[Exercise goal] Would you please transcribe, exactly as written, the lines of the entries below starting at the one that holds "ATOM 85 O O" and ending at the one that holds "ATOM 90 O O", both included?

※

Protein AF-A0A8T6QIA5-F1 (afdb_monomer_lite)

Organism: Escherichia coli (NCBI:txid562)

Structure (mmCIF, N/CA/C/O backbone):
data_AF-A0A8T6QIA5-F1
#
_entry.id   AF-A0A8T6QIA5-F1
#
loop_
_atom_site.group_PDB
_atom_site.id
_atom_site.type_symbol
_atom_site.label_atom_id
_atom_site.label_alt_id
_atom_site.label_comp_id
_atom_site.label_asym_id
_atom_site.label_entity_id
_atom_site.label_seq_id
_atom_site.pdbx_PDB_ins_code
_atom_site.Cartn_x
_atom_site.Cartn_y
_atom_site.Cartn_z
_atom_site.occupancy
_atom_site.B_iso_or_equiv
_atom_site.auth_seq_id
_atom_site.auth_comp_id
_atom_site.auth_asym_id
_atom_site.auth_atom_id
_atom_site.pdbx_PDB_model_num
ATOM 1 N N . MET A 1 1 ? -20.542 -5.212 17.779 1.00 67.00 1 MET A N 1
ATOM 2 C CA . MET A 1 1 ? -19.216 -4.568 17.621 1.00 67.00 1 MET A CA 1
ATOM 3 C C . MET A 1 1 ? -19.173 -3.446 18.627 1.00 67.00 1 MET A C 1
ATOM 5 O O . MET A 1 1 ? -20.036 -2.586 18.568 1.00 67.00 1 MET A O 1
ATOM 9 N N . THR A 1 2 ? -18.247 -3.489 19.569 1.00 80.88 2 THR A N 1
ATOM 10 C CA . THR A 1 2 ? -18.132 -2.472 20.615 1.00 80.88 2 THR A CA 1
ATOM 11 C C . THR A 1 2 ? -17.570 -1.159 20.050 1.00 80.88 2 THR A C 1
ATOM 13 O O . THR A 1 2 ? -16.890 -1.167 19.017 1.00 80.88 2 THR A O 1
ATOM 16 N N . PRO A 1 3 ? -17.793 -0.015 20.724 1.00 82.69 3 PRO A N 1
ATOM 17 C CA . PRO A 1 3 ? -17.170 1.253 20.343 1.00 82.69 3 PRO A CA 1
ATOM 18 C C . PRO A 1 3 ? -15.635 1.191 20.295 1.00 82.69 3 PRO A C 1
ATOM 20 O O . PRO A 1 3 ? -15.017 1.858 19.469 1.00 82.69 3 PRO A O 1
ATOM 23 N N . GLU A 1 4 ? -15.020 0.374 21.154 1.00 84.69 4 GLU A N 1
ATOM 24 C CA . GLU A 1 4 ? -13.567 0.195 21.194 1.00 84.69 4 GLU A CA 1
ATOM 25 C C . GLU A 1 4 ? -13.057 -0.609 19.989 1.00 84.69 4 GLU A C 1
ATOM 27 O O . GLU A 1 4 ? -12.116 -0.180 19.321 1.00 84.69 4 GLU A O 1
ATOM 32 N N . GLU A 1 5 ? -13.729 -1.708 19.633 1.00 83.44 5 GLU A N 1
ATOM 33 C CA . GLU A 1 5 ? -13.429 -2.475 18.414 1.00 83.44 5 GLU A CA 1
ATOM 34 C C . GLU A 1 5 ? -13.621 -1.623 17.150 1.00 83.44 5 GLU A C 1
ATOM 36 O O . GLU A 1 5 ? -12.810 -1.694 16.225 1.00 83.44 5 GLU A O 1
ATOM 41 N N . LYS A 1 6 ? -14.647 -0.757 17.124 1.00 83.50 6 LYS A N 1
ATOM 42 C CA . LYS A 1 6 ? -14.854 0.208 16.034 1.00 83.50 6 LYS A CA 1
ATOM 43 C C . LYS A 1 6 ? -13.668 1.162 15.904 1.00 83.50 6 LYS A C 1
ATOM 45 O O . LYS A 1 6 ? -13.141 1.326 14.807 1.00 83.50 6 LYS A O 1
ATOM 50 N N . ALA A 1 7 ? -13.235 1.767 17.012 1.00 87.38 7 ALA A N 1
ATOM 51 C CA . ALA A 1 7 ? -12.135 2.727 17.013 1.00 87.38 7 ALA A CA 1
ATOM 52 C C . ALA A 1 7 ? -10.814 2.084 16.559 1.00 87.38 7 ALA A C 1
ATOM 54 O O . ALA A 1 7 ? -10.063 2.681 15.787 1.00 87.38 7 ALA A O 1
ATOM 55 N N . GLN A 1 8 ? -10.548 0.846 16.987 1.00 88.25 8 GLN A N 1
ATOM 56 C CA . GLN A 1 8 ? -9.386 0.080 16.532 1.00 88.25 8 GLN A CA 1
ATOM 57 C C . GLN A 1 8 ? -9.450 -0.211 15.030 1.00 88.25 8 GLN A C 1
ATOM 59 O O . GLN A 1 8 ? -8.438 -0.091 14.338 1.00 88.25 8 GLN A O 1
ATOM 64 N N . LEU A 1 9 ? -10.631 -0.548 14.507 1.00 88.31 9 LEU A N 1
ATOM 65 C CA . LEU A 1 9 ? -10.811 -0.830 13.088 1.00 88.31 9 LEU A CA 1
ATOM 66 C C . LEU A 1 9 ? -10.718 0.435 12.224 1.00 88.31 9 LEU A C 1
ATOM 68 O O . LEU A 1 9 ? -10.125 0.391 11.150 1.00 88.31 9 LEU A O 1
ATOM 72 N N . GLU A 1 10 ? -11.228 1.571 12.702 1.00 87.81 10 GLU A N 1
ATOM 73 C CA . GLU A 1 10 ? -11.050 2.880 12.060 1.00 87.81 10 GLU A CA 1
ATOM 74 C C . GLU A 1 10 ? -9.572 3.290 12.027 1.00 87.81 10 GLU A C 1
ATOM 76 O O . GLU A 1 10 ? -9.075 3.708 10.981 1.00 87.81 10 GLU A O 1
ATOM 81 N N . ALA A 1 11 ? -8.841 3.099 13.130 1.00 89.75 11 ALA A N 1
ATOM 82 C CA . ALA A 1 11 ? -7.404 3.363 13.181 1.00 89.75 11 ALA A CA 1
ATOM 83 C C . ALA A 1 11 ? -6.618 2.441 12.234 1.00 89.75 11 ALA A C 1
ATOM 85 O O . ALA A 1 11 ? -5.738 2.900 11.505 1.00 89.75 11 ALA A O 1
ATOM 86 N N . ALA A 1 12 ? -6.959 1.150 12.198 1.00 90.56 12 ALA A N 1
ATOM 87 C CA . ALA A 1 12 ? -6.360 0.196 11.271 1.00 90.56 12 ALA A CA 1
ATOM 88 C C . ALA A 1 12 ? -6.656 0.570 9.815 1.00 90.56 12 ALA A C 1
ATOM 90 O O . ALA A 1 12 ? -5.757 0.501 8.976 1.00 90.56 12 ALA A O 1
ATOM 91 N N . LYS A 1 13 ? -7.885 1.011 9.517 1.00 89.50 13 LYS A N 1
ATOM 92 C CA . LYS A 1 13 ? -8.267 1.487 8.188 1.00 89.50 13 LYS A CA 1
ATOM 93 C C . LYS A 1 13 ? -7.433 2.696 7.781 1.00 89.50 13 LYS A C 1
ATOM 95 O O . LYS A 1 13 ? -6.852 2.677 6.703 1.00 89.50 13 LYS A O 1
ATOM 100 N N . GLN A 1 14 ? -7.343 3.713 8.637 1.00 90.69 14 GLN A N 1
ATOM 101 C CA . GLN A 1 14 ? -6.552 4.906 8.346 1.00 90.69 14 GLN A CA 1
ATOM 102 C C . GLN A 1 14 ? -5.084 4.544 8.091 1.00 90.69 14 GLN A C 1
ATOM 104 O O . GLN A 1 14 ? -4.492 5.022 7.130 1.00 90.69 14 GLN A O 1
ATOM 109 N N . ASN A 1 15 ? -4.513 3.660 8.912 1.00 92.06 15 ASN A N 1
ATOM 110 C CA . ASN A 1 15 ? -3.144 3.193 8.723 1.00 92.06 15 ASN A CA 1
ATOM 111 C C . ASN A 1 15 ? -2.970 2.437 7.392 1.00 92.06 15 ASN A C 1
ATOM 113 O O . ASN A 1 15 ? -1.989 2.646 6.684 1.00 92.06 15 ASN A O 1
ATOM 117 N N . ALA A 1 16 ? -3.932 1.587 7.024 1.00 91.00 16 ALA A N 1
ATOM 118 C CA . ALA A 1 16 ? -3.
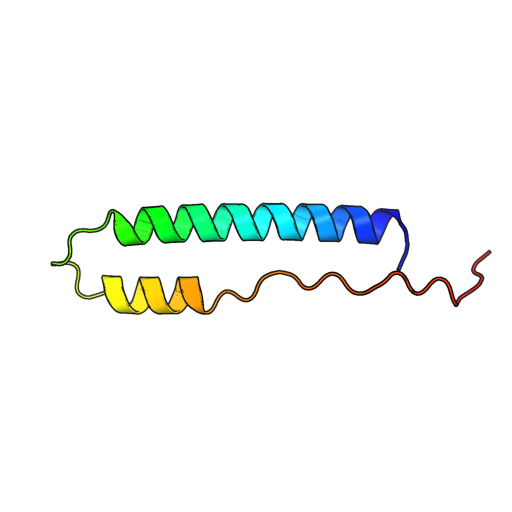916 0.879 5.746 1.00 91.00 16 ALA A CA 1
ATOM 119 C C . ALA A 1 16 ? -4.016 1.842 4.550 1.00 91.00 16 ALA A C 1
ATOM 121 O O . ALA A 1 16
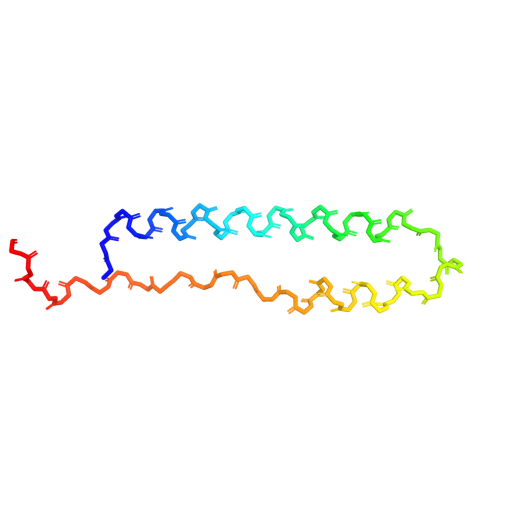 ? -3.286 1.669 3.575 1.00 91.00 16 ALA A O 1
ATOM 122 N N . ASP A 1 17 ? -4.864 2.871 4.637 1.00 91.25 17 ASP A N 1
ATOM 123 C CA . ASP A 1 17 ? -4.991 3.901 3.601 1.00 91.25 17 ASP A CA 1
ATOM 124 C C . ASP A 1 17 ? -3.672 4.685 3.442 1.00 91.25 17 ASP A C 1
ATOM 126 O O . ASP A 1 17 ? -3.189 4.847 2.321 1.00 91.25 17 ASP A O 1
ATOM 130 N N . THR A 1 18 ? -3.038 5.094 4.551 1.00 93.44 18 THR A N 1
ATOM 131 C CA . THR A 1 18 ? -1.722 5.759 4.532 1.00 93.44 18 THR A CA 1
ATOM 132 C C . THR A 1 18 ? -0.653 4.875 3.895 1.00 93.44 18 THR A C 1
ATOM 134 O O . THR A 1 18 ? 0.049 5.317 2.989 1.00 93.44 18 THR A O 1
ATOM 137 N N . LEU A 1 19 ? -0.550 3.609 4.306 1.00 93.44 19 LEU A N 1
ATOM 138 C CA . LEU A 1 19 ? 0.439 2.684 3.746 1.00 93.44 19 LEU A CA 1
ATOM 139 C C . LEU A 1 19 ? 0.207 2.419 2.252 1.00 93.44 19 LEU A C 1
ATOM 141 O O . LEU A 1 19 ? 1.170 2.269 1.499 1.00 93.44 19 LEU A O 1
ATOM 145 N N . LYS A 1 20 ? -1.054 2.387 1.800 1.00 92.12 20 LYS A N 1
ATOM 146 C CA . LYS A 1 20 ? -1.386 2.272 0.374 1.00 92.12 20 LYS A CA 1
ATOM 147 C C . LYS A 1 20 ? -0.909 3.500 -0.408 1.00 92.12 20 LYS A C 1
ATOM 149 O O . LYS A 1 20 ? -0.359 3.347 -1.497 1.00 92.12 20 LYS A O 1
ATOM 154 N N . GLU A 1 21 ? -1.082 4.704 0.134 1.00 93.94 21 GLU A N 1
ATOM 155 C CA . GLU A 1 21 ? -0.594 5.945 -0.481 1.00 93.94 21 GLU A CA 1
ATOM 156 C C . GLU A 1 21 ? 0.943 5.998 -0.548 1.00 93.94 21 GLU A C 1
ATOM 158 O O . GLU A 1 21 ? 1.513 6.345 -1.589 1.00 93.94 21 GLU A O 1
ATOM 163 N N . GLU A 1 22 ? 1.625 5.586 0.523 1.00 95.19 22 GLU A N 1
ATOM 164 C CA . GLU A 1 22 ? 3.087 5.489 0.558 1.00 95.19 22 GLU A CA 1
ATOM 165 C C . GLU A 1 22 ? 3.611 4.465 -0.458 1.00 95.19 22 GLU A C 1
ATOM 167 O O . GLU A 1 22 ? 4.553 4.756 -1.201 1.00 95.19 22 GLU A O 1
ATOM 172 N N . ALA A 1 23 ? 2.975 3.292 -0.551 1.00 94.38 23 ALA A N 1
ATOM 173 C CA . ALA A 1 23 ? 3.322 2.271 -1.535 1.00 94.38 23 ALA A CA 1
ATOM 174 C C . ALA A 1 23 ? 3.118 2.775 -2.972 1.00 94.38 23 ALA A C 1
ATOM 176 O O . ALA A 1 23 ? 4.003 2.604 -3.809 1.00 94.38 23 ALA A O 1
ATOM 177 N N . ASN A 1 24 ? 2.003 3.459 -3.247 1.00 94.88 24 ASN A N 1
ATOM 178 C CA . ASN A 1 24 ? 1.749 
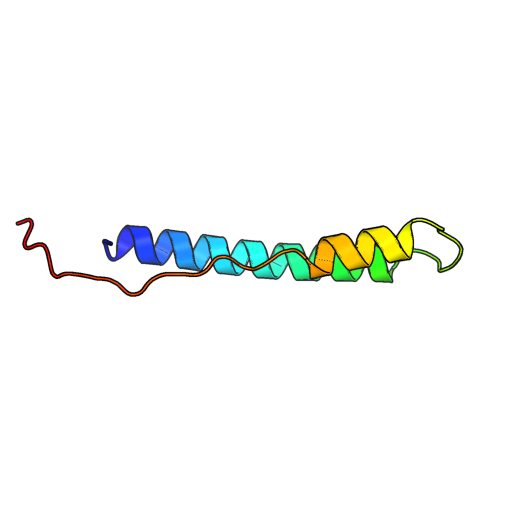4.101 -4.539 1.00 94.88 24 ASN A CA 1
ATOM 179 C C . ASN A 1 24 ? 2.843 5.111 -4.897 1.00 94.88 24 ASN A C 1
ATOM 181 O O . ASN A 1 24 ? 3.382 5.084 -6.002 1.00 94.88 24 ASN A O 1
ATOM 185 N N . SER A 1 25 ? 3.209 5.972 -3.950 1.00 96.19 25 SER A N 1
ATOM 186 C CA . SER A 1 25 ? 4.265 6.968 -4.147 1.00 96.19 25 SER A CA 1
ATOM 187 C C . SER A 1 25 ? 5.617 6.309 -4.430 1.00 96.19 25 SER A C 1
ATOM 189 O O . SER A 1 25 ? 6.340 6.732 -5.332 1.00 96.19 25 SER A O 1
ATOM 191 N N . ALA A 1 26 ? 5.943 5.235 -3.705 1.00 95.75 26 ALA A N 1
ATOM 192 C CA . ALA A 1 26 ? 7.171 4.475 -3.910 1.00 95.75 26 ALA A CA 1
ATOM 193 C C . ALA A 1 26 ? 7.213 3.804 -5.293 1.00 95.75 26 ALA A C 1
ATOM 195 O O . ALA A 1 26 ? 8.241 3.872 -5.965 1.00 95.75 26 ALA A O 1
ATOM 196 N N . VAL A 1 27 ? 6.104 3.205 -5.744 1.00 94.88 27 VAL A N 1
ATOM 197 C CA . VAL A 1 27 ? 6.003 2.586 -7.076 1.00 94.88 27 VAL A CA 1
ATOM 198 C C . VAL A 1 27 ? 6.102 3.638 -8.179 1.00 94.88 27 VAL A C 1
ATOM 200 O O . VAL A 1 27 ? 6.844 3.450 -9.143 1.00 94.88 27 VAL A O 1
ATOM 203 N N . GLN A 1 28 ? 5.429 4.780 -8.034 1.00 93.12 28 GLN A N 1
ATOM 204 C CA . GLN A 1 28 ? 5.495 5.873 -9.008 1.00 93.12 28 GLN A CA 1
ATOM 205 C C . GLN A 1 28 ? 6.896 6.485 -9.117 1.00 93.12 28 GLN A C 1
ATOM 207 O O . GLN A 1 28 ? 7.302 6.872 -10.215 1.00 93.12 28 GLN A O 1
ATOM 212 N N . ALA A 1 29 ? 7.648 6.520 -8.013 1.00 96.19 29 ALA A N 1
ATOM 213 C CA . ALA A 1 29 ? 9.032 6.987 -7.982 1.00 96.19 29 ALA A CA 1
ATOM 214 C C . ALA A 1 29 ? 10.024 6.039 -8.683 1.00 96.19 29 ALA A C 1
ATOM 216 O O . ALA A 1 29 ? 11.160 6.441 -8.951 1.00 96.19 29 ALA A O 1
ATOM 217 N N . LEU A 1 30 ? 9.631 4.797 -8.998 1.00 95.00 30 LEU A N 1
ATOM 218 C CA . LEU A 1 30 ? 10.480 3.883 -9.761 1.00 95.00 30 LEU A CA 1
ATOM 219 C C . LEU A 1 30 ? 10.651 4.374 -11.210 1.00 95.00 30 LEU A C 1
ATOM 221 O O . LEU A 1 30 ? 9.687 4.850 -11.818 1.00 95.00 30 LEU A O 1
ATOM 225 N N . PRO A 1 31 ? 11.842 4.213 -11.814 1.00 95.31 31 PRO A N 1
ATOM 226 C CA . PRO A 1 31 ? 12.039 4.477 -13.236 1.00 95.31 31 PRO A CA 1
ATOM 227 C C . PRO A 1 31 ? 11.123 3.608 -14.105 1.00 95.31 31 PRO A C 1
ATOM 229 O O . PRO A 1 31 ? 10.949 2.423 -13.831 1.00 95.31 31 PRO A O 1
ATOM 232 N N . ASP A 1 32 ? 10.618 4.156 -15.211 1.00 90.88 32 ASP A N 1
ATOM 233 C CA . ASP A 1 32 ? 9.742 3.419 -16.143 1.00 90.88 32 ASP A CA 1
ATOM 234 C C . ASP A 1 32 ? 10.446 2.243 -16.843 1.00 90.88 32 ASP A C 1
ATOM 236 O O . ASP A 1 32 ? 9.808 1.395 -17.457 1.00 90.88 32 ASP A O 1
ATOM 240 N N . THR A 1 33 ? 11.775 2.169 -16.743 1.00 94.62 33 THR A N 1
ATOM 241 C CA . THR A 1 33 ? 12.582 1.045 -17.233 1.00 94.62 33 THR A CA 1
ATOM 242 C C . THR A 1 33 ? 12.478 -0.204 -16.356 1.00 94.62 33 THR A C 1
ATOM 244 O O . THR A 1 33 ? 12.973 -1.256 -16.753 1.00 94.62 33 THR A O 1
ATOM 247 N N . VAL A 1 34 ? 11.906 -0.095 -15.152 1.00 95.44 34 VAL A N 1
ATOM 248 C CA . VAL A 1 34 ? 11.663 -1.239 -14.267 1.00 95.44 34 VAL A CA 1
ATOM 249 C C . VAL A 1 34 ? 10.471 -2.018 -14.813 1.00 95.44 34 VAL A C 1
ATOM 251 O O . VAL A 1 34 ? 9.340 -1.537 -14.773 1.00 95.44 34 VAL A O 1
ATOM 254 N N . ALA A 1 35 ? 10.726 -3.221 -15.326 1.00 94.12 35 ALA A N 1
ATOM 255 C CA . ALA A 1 35 ? 9.710 -4.053 -15.967 1.00 94.12 35 ALA A CA 1
ATOM 256 C C . ALA A 1 35 ? 8.561 -4.404 -15.006 1.00 94.12 35 ALA A C 1
ATOM 258 O O . ALA A 1 35 ? 7.403 -4.430 -15.409 1.00 94.12 35 ALA A O 1
ATOM 259 N N . GLU A 1 36 ? 8.874 -4.595 -13.725 1.00 94.81 36 GLU A N 1
ATOM 260 C CA . GLU A 1 36 ? 7.910 -4.954 -12.683 1.00 94.81 36 GLU A CA 1
ATOM 261 C C . GLU A 1 36 ? 7.079 -3.768 -12.165 1.00 94.81 36 GLU A C 1
ATOM 263 O O . GLU A 1 36 ? 6.202 -3.963 -11.327 1.00 94.81 36 GLU A O 1
ATOM 268 N N . LYS A 1 37 ? 7.326 -2.529 -12.623 1.00 92.88 37 LYS A N 1
ATOM 269 C CA . LYS A 1 37 ? 6.615 -1.337 -12.123 1.00 92.88 37 LYS A CA 1
ATOM 270 C C . LYS A 1 37 ? 5.100 -1.444 -12.329 1.00 92.88 37 LYS A C 1
ATOM 272 O O . LYS A 1 37 ? 4.351 -1.086 -11.426 1.00 92.88 37 LYS A O 1
ATOM 277 N N . GLY A 1 38 ? 4.667 -1.961 -13.481 1.00 93.44 38 GLY A N 1
ATOM 278 C CA . GLY A 1 38 ? 3.249 -2.206 -13.773 1.00 93.44 38 GLY A CA 1
ATOM 279 C C . GLY A 1 38 ? 2.635 -3.222 -12.811 1.00 93.44 38 GLY A C 1
ATOM 280 O O . GLY A 1 38 ? 1.670 -2.906 -12.125 1.00 93.44 38 GLY A O 1
ATOM 281 N N . ASP A 1 39 ? 3.271 -4.386 -12.663 1.00 95.25 39 ASP A N 1
ATOM 282 C CA . ASP A 1 39 ? 2.809 -5.442 -11.752 1.00 95.25 39 ASP A CA 1
ATOM 283 C C . ASP A 1 39 ? 2.753 -4.969 -10.287 1.00 95.25 39 ASP A C 1
ATOM 285 O O . ASP A 1 39 ? 1.881 -5.373 -9.516 1.00 95.25 39 ASP A O 1
ATOM 289 N N . LEU A 1 40 ? 3.696 -4.117 -9.870 1.00 95.56 40 LEU A N 1
ATOM 290 C CA . LEU A 1 40 ? 3.692 -3.516 -8.537 1.00 95.56 40 LEU A CA 1
ATOM 291 C C . LEU A 1 40 ? 2.539 -2.525 -8.366 1.00 95.56 40 LEU A C 1
ATOM 293 O O . LEU A 1 40 ? 1.902 -2.538 -7.315 1.00 95.56 40 LEU A O 1
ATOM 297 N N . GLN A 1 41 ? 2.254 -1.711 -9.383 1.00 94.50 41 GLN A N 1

※

[Output below]
ATOM 85 O O . ALA A 1 11 ? -5.738 2.900 11.505 1.00 89.75 11 ALA A O 1
ATOM 86 N N . ALA A 1 12 ? -6.959 1.150 12.198 1.00 90.56 12 ALA A N 1
ATOM 87 C CA . ALA A 1 12 ? -6.360 0.196 11.271 1.00 90.56 12 ALA A CA 1
ATOM 88 C C . ALA A 1 12 ? -6.656 0.570 9.815 1.00 90.56 12 ALA A C 1
ATOM 90 O O . ALA A 1 12 ? -5.757 0.501 8.976 1.00 90.56 12 ALA A O 1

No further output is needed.